To update a Data Source using the recommended version control workflow, see the examples repository.
In Branches, work with fixtures, as they're be applied as part of the CI/CD, allowing the full process to be deterministic in every iteration and avoiding quota usage from external services.
Delete a Data Source¶
You can delete DynamoDB Data Sources like any other Data Source.
To delete it using the recommended version control workflow, see the examples repository.
Retrieve logs of job executions¶
Job executions are logged in the datasources_ops_log
Service Data Source. You can check this log directly in the Data Source screen. Filter by datasource_id
to monitor ingestion through the DynamoDB Connector from the datasources_ops_log
:
SELECT timestamp, event_type, result, error, job_id FROM tinybird.datasources_ops_log WHERE datasource_id = 't_1234' AND event_type = 'replace' ORDER BY timestamp DESC
Connector architecture¶
AWS provides two free, default functions for DynamoDB:
- DynamoDB Streams captures change events for a given DynamoDB table and provides an API to access events as a stream. This allows CDC-like access to the table for continuous updates.
- You can use Point-in-time recovery (PITR) to take snapshots of your DynamoDB table and save the export to S3. This allows historical access to table data for batch uploads.
The DynamoDB Connector uses the following functions to send DynamoDB data to Tinybird:
Schema evolution¶
The DynamoDB Connector supports backwards compatible changes made in the source table. This means that, if you add a new column in DynamoDB, the next sync job automatically adds it to the Tinybird Data Source.
Non-backwards compatible changes, such as dropping or renaming columns, aren't supported by default and might cause the next sync to fail.
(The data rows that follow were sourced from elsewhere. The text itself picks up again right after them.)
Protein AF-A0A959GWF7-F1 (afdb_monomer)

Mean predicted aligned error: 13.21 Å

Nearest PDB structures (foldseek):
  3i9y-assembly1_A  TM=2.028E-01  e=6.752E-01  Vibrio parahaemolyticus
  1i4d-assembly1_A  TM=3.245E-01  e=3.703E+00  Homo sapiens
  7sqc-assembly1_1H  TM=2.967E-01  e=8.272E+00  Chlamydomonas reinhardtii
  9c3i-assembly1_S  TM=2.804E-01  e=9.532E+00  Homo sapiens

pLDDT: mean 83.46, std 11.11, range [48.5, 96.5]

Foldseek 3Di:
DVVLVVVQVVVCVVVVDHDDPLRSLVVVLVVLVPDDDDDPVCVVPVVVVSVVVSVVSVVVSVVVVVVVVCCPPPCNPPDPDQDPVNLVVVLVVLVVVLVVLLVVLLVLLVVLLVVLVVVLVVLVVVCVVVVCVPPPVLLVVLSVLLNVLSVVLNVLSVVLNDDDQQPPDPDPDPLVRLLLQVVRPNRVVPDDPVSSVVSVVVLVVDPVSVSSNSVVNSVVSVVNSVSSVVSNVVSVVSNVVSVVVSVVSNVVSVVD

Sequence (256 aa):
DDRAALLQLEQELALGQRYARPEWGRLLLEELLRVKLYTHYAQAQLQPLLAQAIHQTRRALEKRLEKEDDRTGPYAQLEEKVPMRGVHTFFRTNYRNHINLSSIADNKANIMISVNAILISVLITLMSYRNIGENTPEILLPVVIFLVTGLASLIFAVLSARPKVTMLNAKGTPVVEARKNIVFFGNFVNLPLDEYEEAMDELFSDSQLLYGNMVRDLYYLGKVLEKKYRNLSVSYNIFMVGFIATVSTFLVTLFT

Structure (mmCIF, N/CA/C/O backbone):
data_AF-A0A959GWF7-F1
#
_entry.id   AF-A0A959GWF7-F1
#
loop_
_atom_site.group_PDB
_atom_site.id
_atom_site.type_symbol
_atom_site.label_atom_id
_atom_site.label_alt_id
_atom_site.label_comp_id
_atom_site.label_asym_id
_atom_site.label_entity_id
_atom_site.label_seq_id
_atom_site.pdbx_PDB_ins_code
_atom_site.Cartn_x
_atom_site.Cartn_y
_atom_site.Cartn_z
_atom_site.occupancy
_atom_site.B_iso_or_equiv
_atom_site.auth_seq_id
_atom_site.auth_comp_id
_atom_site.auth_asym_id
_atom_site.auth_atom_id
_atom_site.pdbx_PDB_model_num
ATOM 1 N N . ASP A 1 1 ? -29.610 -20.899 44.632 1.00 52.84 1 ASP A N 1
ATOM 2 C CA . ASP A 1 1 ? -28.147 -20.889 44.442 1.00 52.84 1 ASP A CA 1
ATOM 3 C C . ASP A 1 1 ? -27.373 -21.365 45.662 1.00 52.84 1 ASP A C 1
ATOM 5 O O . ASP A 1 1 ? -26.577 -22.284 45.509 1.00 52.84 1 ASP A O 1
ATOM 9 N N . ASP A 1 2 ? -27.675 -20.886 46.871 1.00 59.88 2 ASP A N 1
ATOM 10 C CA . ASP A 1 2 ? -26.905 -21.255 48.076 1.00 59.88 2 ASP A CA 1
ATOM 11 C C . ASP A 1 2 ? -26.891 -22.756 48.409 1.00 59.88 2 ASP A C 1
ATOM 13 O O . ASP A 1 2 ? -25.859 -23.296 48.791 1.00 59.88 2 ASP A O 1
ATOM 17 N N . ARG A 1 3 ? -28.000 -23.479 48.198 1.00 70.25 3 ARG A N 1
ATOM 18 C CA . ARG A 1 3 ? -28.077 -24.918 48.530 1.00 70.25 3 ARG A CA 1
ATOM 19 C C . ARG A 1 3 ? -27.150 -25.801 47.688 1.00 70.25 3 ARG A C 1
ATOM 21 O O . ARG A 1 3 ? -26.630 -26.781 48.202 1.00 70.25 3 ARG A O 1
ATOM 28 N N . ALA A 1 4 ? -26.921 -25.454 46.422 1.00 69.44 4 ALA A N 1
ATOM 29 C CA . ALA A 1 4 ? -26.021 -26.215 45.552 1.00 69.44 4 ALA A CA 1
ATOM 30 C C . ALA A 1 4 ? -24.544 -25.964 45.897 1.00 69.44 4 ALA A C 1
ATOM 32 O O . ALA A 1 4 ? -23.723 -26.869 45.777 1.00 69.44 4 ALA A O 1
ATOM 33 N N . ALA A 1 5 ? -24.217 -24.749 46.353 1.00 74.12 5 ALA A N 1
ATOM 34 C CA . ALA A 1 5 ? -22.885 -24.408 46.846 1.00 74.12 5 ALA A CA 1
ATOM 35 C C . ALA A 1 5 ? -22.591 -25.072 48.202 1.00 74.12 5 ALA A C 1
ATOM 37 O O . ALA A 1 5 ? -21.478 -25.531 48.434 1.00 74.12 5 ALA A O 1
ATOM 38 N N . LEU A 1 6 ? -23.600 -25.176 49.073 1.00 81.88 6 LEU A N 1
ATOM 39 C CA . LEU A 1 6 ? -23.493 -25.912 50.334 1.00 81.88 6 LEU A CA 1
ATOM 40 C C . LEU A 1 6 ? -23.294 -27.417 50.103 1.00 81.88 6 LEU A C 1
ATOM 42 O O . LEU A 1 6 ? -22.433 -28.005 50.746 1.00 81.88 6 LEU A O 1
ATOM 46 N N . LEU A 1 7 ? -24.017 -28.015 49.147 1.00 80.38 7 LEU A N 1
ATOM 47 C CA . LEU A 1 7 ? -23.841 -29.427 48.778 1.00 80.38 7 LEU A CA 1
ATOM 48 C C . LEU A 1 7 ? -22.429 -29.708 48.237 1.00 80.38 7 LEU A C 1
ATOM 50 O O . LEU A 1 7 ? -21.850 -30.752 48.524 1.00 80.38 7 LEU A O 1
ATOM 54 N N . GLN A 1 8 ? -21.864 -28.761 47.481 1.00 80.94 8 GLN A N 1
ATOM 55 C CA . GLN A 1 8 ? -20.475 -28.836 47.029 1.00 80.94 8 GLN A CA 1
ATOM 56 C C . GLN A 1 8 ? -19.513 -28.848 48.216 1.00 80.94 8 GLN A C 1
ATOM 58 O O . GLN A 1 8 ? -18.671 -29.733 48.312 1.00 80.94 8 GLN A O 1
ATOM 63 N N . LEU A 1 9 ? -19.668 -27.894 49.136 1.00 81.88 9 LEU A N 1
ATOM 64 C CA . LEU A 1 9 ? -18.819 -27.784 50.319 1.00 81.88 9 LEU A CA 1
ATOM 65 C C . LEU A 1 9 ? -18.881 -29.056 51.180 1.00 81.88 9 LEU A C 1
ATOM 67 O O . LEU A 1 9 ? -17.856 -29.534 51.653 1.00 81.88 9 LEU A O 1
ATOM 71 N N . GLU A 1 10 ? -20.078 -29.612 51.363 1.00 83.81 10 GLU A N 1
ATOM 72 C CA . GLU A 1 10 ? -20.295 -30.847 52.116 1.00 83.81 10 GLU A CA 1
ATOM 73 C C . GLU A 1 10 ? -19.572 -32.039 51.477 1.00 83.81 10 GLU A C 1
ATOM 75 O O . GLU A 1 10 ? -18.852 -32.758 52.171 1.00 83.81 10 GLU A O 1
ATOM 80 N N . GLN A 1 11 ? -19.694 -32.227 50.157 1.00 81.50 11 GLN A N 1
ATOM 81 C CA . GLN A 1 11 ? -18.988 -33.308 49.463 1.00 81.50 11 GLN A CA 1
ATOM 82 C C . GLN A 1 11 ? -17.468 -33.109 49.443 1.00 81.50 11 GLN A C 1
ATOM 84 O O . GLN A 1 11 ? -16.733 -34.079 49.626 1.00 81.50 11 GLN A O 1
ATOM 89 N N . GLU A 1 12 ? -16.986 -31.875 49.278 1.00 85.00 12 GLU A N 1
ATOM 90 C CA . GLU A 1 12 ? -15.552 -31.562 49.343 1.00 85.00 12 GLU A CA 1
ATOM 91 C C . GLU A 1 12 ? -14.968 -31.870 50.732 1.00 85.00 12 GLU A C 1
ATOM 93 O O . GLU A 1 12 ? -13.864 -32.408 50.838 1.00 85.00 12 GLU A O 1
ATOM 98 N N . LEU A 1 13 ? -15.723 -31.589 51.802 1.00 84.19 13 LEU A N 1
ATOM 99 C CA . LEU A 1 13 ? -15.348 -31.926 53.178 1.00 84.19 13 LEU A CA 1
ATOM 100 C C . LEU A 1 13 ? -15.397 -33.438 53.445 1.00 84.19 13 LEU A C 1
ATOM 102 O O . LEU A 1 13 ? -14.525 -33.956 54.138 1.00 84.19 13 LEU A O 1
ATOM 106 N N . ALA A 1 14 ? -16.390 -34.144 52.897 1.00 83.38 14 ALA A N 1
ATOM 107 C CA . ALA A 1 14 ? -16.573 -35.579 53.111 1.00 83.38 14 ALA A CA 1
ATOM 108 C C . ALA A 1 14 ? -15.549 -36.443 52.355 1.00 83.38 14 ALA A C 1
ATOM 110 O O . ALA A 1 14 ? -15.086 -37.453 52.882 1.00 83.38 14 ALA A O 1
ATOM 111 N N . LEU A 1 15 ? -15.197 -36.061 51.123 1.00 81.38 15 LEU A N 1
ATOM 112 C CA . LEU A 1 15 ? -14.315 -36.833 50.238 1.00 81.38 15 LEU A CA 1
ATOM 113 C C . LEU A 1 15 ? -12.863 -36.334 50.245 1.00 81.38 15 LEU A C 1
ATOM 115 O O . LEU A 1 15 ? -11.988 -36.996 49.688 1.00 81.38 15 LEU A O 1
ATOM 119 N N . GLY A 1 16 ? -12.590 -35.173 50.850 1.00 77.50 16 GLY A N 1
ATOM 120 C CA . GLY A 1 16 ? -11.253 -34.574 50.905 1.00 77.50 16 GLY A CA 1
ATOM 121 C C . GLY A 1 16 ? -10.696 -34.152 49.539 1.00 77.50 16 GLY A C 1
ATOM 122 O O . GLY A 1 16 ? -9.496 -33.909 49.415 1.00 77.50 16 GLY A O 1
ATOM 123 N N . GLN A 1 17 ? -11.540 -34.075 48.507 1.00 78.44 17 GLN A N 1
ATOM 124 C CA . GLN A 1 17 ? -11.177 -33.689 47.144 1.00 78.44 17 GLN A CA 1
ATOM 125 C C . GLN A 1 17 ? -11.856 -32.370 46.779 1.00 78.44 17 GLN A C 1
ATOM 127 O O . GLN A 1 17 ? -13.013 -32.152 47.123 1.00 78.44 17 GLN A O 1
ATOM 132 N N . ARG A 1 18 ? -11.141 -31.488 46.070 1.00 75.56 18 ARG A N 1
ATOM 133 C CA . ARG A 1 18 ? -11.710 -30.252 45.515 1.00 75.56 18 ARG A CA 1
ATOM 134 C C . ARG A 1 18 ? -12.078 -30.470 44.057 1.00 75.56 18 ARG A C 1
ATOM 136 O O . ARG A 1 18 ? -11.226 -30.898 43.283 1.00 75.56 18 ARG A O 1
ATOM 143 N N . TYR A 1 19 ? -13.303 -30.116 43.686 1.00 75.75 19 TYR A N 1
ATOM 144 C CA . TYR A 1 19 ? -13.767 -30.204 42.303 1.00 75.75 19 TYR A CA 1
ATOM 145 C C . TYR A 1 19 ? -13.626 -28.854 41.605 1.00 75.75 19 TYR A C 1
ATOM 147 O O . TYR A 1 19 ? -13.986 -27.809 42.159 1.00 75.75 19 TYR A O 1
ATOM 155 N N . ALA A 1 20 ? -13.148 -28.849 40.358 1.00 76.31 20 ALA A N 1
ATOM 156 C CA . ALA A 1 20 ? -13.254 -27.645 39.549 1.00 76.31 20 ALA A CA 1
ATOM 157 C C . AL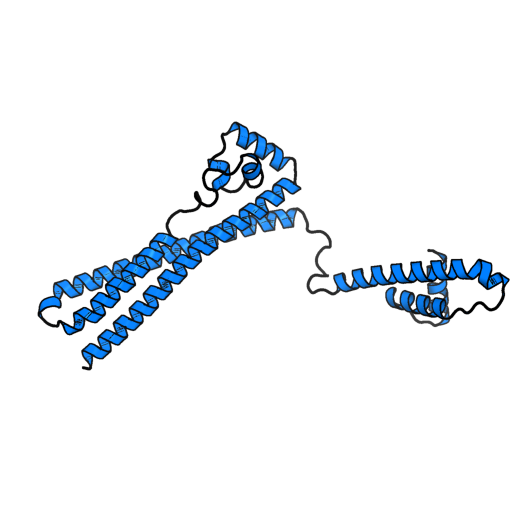A A 1 20 ? -14.741 -27.333 39.294 1.00 76.31 20 ALA A C 1
ATOM 159 O O . ALA A 1 20 ? -15.578 -28.226 39.148 1.00 76.31 20 ALA A O 1
ATOM 160 N N . ARG A 1 21 ? -15.104 -26.048 39.205 1.00 72.75 21 ARG A N 1
ATOM 161 C CA . ARG A 1 21 ? -16.504 -25.630 38.985 1.00 72.75 21 ARG A CA 1
ATOM 162 C C . ARG A 1 21 ? -17.220 -26.304 37.791 1.00 72.75 21 ARG A C 1
ATOM 164 O O . ARG A 1 21 ? -18.416 -26.570 37.940 1.00 72.75 21 ARG A O 1
ATOM 171 N N . PRO A 1 22 ? -16.588 -26.554 36.624 1.00 77.62 22 PRO A N 1
ATOM 172 C CA . PRO A 1 22 ? -17.242 -27.275 35.526 1.00 77.62 22 PRO A CA 1
ATOM 173 C C . PRO A 1 22 ? -17.371 -28.783 35.796 1.00 77.62 22 PRO A C 1
ATOM 175 O O . PRO A 1 22 ? -18.383 -29.380 35.431 1.00 77.62 22 PRO A O 1
ATOM 178 N N . GLU A 1 23 ? -16.402 -29.389 36.482 1.00 83.06 23 GLU A N 1
ATOM 179 C CA . GLU A 1 23 ? -16.427 -30.806 36.873 1.00 83.06 23 GLU A CA 1
ATOM 180 C C . GLU A 1 23 ? -17.554 -31.083 37.870 1.00 83.06 23 GLU A C 1
ATOM 182 O O . GLU A 1 23 ? -18.343 -32.005 37.671 1.00 83.06 23 GLU A O 1
ATOM 187 N N . TRP A 1 24 ? -17.710 -30.210 38.871 1.00 83.62 24 TRP A N 1
ATOM 188 C CA . TRP A 1 24 ? -18.823 -30.260 39.817 1.00 83.62 24 TRP A CA 1
ATOM 189 C C . TRP A 1 24 ? -20.185 -30.180 39.118 1.00 83.62 24 TRP A C 1
ATOM 191 O O . TRP A 1 24 ? -21.106 -30.932 39.428 1.00 83.62 24 TRP A O 1
ATOM 201 N N . GLY A 1 25 ? -20.311 -29.288 38.128 1.00 83.06 25 GLY A N 1
ATOM 202 C CA . GLY A 1 25 ? -21.536 -29.149 37.341 1.00 83.06 25 GLY A CA 1
ATOM 203 C C . GLY A 1 25 ? -21.891 -30.410 36.547 1.00 83.06 25 GLY A C 1
ATOM 204 O O . GLY A 1 25 ? -23.072 -30.740 36.439 1.00 83.06 25 GLY A O 1
ATOM 205 N N . ARG A 1 26 ? -20.888 -31.129 36.020 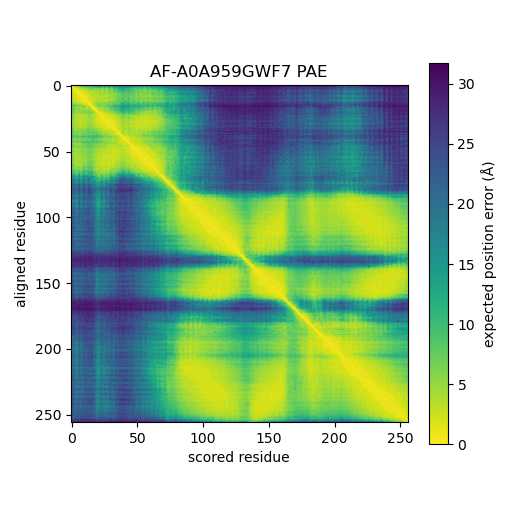1.00 85.62 26 ARG A N 1
ATOM 206 C CA . ARG A 1 26 ? -21.081 -32.418 35.333 1.00 85.62 26 ARG A CA 1
ATOM 207 C C . ARG A 1 26 ? -21.535 -33.504 36.303 1.00 85.62 26 ARG A C 1
ATOM 209 O O . ARG A 1 26 ? -22.514 -34.184 36.014 1.00 85.62 26 ARG A O 1
ATOM 216 N N . LEU A 1 27 ? -20.871 -33.612 37.452 1.00 86.25 27 LEU A N 1
ATOM 217 C CA . LEU A 1 27 ? -21.183 -34.607 38.478 1.00 86.25 27 LEU A CA 1
ATOM 218 C C . LEU A 1 27 ? -22.591 -34.399 39.050 1.00 86.25 27 LEU A C 1
ATOM 220 O O . LEU A 1 27 ? -23.378 -35.337 39.122 1.00 86.25 27 LEU A O 1
ATOM 224 N N . LEU A 1 28 ? -22.957 -33.152 39.356 1.00 86.38 28 LEU A N 1
ATOM 225 C CA . LEU A 1 28 ? -24.302 -32.810 39.820 1.00 86.38 28 LEU A CA 1
ATOM 226 C C . LEU A 1 28 ? -25.375 -33.160 38.780 1.00 86.38 28 LEU A C 1
ATOM 228 O O . LEU A 1 28 ? -26.435 -33.673 39.132 1.00 86.38 28 LEU A O 1
ATOM 232 N N . LEU A 1 29 ? -25.121 -32.874 37.500 1.00 87.62 29 LEU A N 1
ATOM 233 C CA . LEU A 1 29 ? -26.052 -33.220 36.428 1.00 87.62 29 LEU A CA 1
ATOM 234 C C . LEU A 1 29 ? -26.216 -34.740 36.302 1.00 87.62 29 LEU A C 1
ATOM 236 O O . LEU A 1 29 ? -27.337 -35.213 36.137 1.00 87.62 29 LEU A O 1
ATOM 240 N N . GLU A 1 30 ? -25.122 -35.494 36.401 1.00 89.25 30 GLU A N 1
ATOM 241 C CA . GLU A 1 30 ? -25.148 -36.955 36.366 1.00 89.25 30 GLU A CA 1
ATOM 242 C C . GLU A 1 30 ? -25.953 -37.537 37.536 1.00 89.25 30 GLU A C 1
ATOM 244 O O . GLU A 1 30 ? -26.816 -38.390 37.325 1.00 89.25 30 GLU A O 1
ATOM 249 N N . GLU A 1 31 ? -25.747 -37.026 38.749 1.00 88.00 31 GLU A N 1
ATOM 250 C CA . GLU A 1 31 ? -26.509 -37.432 39.932 1.00 88.00 31 GLU A CA 1
ATOM 251 C C . GLU A 1 31 ? -28.006 -37.128 39.782 1.00 88.00 31 GLU A C 1
ATOM 253 O O . GLU A 1 31 ? -28.843 -37.998 40.026 1.00 88.00 31 GLU A O 1
ATOM 258 N N . LEU A 1 32 ? -28.372 -35.942 39.279 1.00 87.25 32 LEU A N 1
ATOM 259 C CA . LEU A 1 32 ? -29.774 -35.595 39.016 1.00 87.25 32 LEU A CA 1
ATOM 260 C C . LEU A 1 32 ? -30.422 -36.510 37.963 1.00 87.25 32 LEU A C 1
ATOM 262 O O . LEU A 1 32 ? -31.601 -36.839 38.086 1.00 87.25 32 LEU A O 1
ATOM 266 N N . LEU A 1 33 ? -29.668 -36.941 36.947 1.00 87.25 33 LEU A N 1
ATOM 267 C CA . LEU A 1 33 ? -30.149 -37.866 35.913 1.00 87.25 33 LEU A CA 1
ATOM 268 C C . LEU A 1 33 ? -30.335 -39.301 36.433 1.00 87.25 33 LEU A C 1
ATOM 270 O O . LEU A 1 33 ? -31.125 -40.057 35.865 1.00 87.25 33 LEU A O 1
ATOM 274 N N . ARG A 1 34 ? -29.636 -39.688 37.507 1.00 88.62 34 ARG A N 1
ATOM 275 C CA . ARG A 1 34 ? -29.742 -41.022 38.125 1.00 88.62 34 ARG A CA 1
ATOM 276 C C . ARG A 1 34 ? -30.966 -41.178 39.033 1.00 88.62 34 ARG A C 1
ATOM 278 O O . ARG A 1 34 ? -31.374 -42.311 39.298 1.00 88.62 34 ARG A O 1
ATOM 285 N N . VAL A 1 35 ? -31.572 -40.082 39.500 1.00 87.44 35 VAL A N 1
ATOM 286 C CA . VAL A 1 35 ? -32.720 -40.120 40.421 1.00 87.44 35 VAL A CA 1
ATOM 287 C C . VAL A 1 35 ? -33.948 -40.743 39.746 1.00 87.44 35 VAL A C 1
ATOM 289 O O . VAL A 1 35 ? -34.501 -40.201 38.792 1.00 87.44 35 VAL A O 1
ATOM 292 N N . LYS A 1 36 ? -34.426 -41.871 40.288 1.00 84.69 36 LYS A N 1
ATOM 293 C CA . LYS A 1 36 ? -35.672 -42.536 39.869 1.00 84.69 36 LYS A CA 1
ATOM 294 C C . LYS A 1 36 ? -36.749 -42.374 40.940 1.00 84.69 36 LYS A C 1
ATOM 296 O O . LYS A 1 36 ? -36.543 -42.747 42.093 1.00 84.69 36 LYS A O 1
ATOM 301 N N . LEU A 1 37 ? -37.908 -41.840 40.555 1.00 86.06 37 LEU A N 1
ATOM 302 C CA . LEU A 1 37 ? -39.058 -41.642 41.442 1.00 86.06 37 LEU A CA 1
ATOM 303 C C . LEU A 1 37 ? -40.072 -42.778 41.242 1.00 86.06 37 LEU A C 1
ATOM 305 O O . LEU A 1 37 ? -40.623 -42.941 40.153 1.00 86.06 37 LEU A O 1
ATOM 309 N N . TYR A 1 38 ? -40.320 -43.564 42.291 1.00 83.38 38 TYR A N 1
ATOM 310 C CA . TYR A 1 38 ? -41.129 -44.789 42.201 1.00 83.38 38 TYR A CA 1
ATOM 311 C C . TYR A 1 38 ? -42.571 -44.638 42.703 1.00 83.38 38 TYR A C 1
ATOM 313 O O . TYR A 1 38 ? -43.434 -45.423 42.322 1.00 83.38 38 TYR A O 1
ATOM 321 N N . THR A 1 39 ? -42.860 -43.652 43.555 1.00 91.00 39 THR A N 1
ATOM 322 C CA . THR A 1 39 ? -44.200 -43.467 44.133 1.00 91.00 39 THR A CA 1
ATOM 323 C C . THR A 1 39 ? -45.055 -42.529 43.284 1.00 91.00 39 THR A C 1
ATOM 325 O O . THR A 1 39 ? -44.560 -41.533 42.758 1.00 91.00 39 THR A O 1
ATOM 328 N N . HIS A 1 40 ? -46.365 -42.796 43.206 1.00 82.88 40 HIS A N 1
ATOM 329 C CA . HIS A 1 40 ? -47.302 -41.978 42.422 1.00 82.88 40 HIS A CA 1
ATOM 330 C C . HIS A 1 40 ? -47.325 -40.508 42.886 1.00 82.88 40 HIS A C 1
ATOM 332 O O . HIS A 1 40 ? -47.402 -39.592 42.069 1.00 82.88 40 HIS A O 1
ATOM 338 N N . TYR A 1 41 ? -47.210 -40.263 44.196 1.00 87.62 41 TYR A N 1
ATOM 339 C CA . TYR A 1 41 ? -47.098 -38.907 44.743 1.00 87.62 41 TYR A CA 1
ATOM 340 C C . TYR A 1 41 ? -45.822 -38.198 44.260 1.00 87.62 41 TYR A C 1
ATOM 342 O O . TYR A 1 41 ? -45.877 -37.049 43.821 1.00 87.62 41 TYR A O 1
ATOM 350 N N . ALA A 1 42 ? -44.676 -38.890 44.280 1.00 82.88 42 ALA A N 1
ATOM 351 C CA . ALA A 1 42 ? -43.411 -38.315 43.832 1.00 82.88 42 ALA A CA 1
ATOM 352 C C . ALA A 1 42 ? -43.388 -38.064 42.319 1.00 82.88 42 ALA A C 1
ATOM 354 O O . ALA A 1 42 ? -42.885 -37.034 41.878 1.00 82.88 42 ALA A O 1
ATOM 355 N N . GLN A 1 43 ? -43.986 -38.952 41.528 1.00 85.31 43 GLN A N 1
ATOM 356 C CA . GLN A 1 43 ? -44.110 -38.764 40.082 1.00 85.31 43 GLN A CA 1
ATOM 357 C C . GLN A 1 43 ? -44.992 -37.557 39.732 1.00 85.31 43 GLN A C 1
ATOM 359 O O . GLN A 1 43 ? -44.653 -36.782 38.845 1.00 85.31 43 GLN A O 1
ATOM 364 N N . ALA A 1 44 ? -46.087 -37.335 40.466 1.00 85.06 44 ALA A N 1
ATOM 365 C CA . ALA A 1 44 ? -46.982 -36.209 40.204 1.00 85.06 44 ALA A CA 1
ATOM 366 C C . ALA A 1 44 ? -46.392 -34.846 40.624 1.00 85.06 44 ALA A C 1
ATOM 368 O O . ALA A 1 44 ? -46.579 -33.856 39.921 1.00 85.06 44 ALA A O 1
ATOM 369 N N . GLN A 1 45 ? -45.693 -34.781 41.764 1.00 87.06 45 GLN A N 1
ATOM 370 C CA . GLN A 1 45 ? -45.264 -33.510 42.375 1.00 87.06 45 GLN A CA 1
ATOM 371 C C . GLN A 1 45 ? -43.764 -33.211 42.212 1.00 87.06 45 GLN A C 1
ATOM 373 O O . GLN A 1 45 ? -43.386 -32.073 41.944 1.00 87.06 45 GLN A O 1
ATOM 378 N N . LEU A 1 46 ? -42.888 -34.212 42.362 1.00 85.19 46 LEU A N 1
ATOM 379 C CA . LEU A 1 46 ? -41.428 -34.024 42.374 1.00 85.19 46 LEU A CA 1
ATOM 380 C C . LEU A 1 46 ? -40.784 -34.175 40.990 1.00 85.19 46 LEU A C 1
ATOM 382 O O . LEU A 1 46 ? -39.759 -33.553 40.722 1.00 85.19 46 LEU A O 1
ATOM 386 N N . GLN A 1 47 ? -41.388 -34.946 40.087 1.00 85.88 47 GLN A N 1
ATOM 387 C CA . GLN A 1 47 ? -40.891 -35.125 38.722 1.00 85.88 47 GLN A CA 1
ATOM 388 C C . GLN A 1 47 ? -40.803 -33.827 37.892 1.00 85.88 47 GLN A C 1
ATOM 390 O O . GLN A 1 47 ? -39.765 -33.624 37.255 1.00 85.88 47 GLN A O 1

Considerations on queries¶
The DynamoDB Connector uses the ReplacingMergeTree engine to remove duplicate entries with the same sorting key. Deduplication occurs during a merge, which happens at an unknown time in the background. Doing SELECT * FROM ddb_ds
might yield duplicated rows after an insertion.
To account for this, force the merge at query time by adding FINAL
to the query. For example, SELECT * FROM ddb_ds FINAL
. Adding FINAL
also filters out the rows where _is_deleted = 1
.
Override sort and partition keys¶
The DynamoDB Connector automatically sets values for the Sorting Key and the Partition Key properties based on the source DynamoDB table. You might want to override the default values to fit your needs.
To override Sorting and Partition key values, open your .datasource file and edit the values for ENGINE_PARTITION_KEY
and ENGINE_SORTING_KEY
. For the Sorting key, you must append the additional columns and leave pk
and sk
in place.
For example:
ENGINE "ReplacingMergeTree" ENGINE_PARTITION_KEY "toYYYYMM(toDateTime64(_timestamp, 3))" ENGINE_SORTING_KEY "pk, sk, <additional_column>" ENGINE_VER "_timestamp"
Sorting key is used for deduplication of data. When adding columns to ENGINE_SORTING_KEY
, make sure they contain the same value across record changes.
You can then push the new .datasource configuration using tb push
:
tb push updated-ddb.datasource
Don't edit the values for ENGINE
or ENGINE_VER
. The DynamoDB Connector requires the ReplacingMergeTree engine and a version based on the timestamp.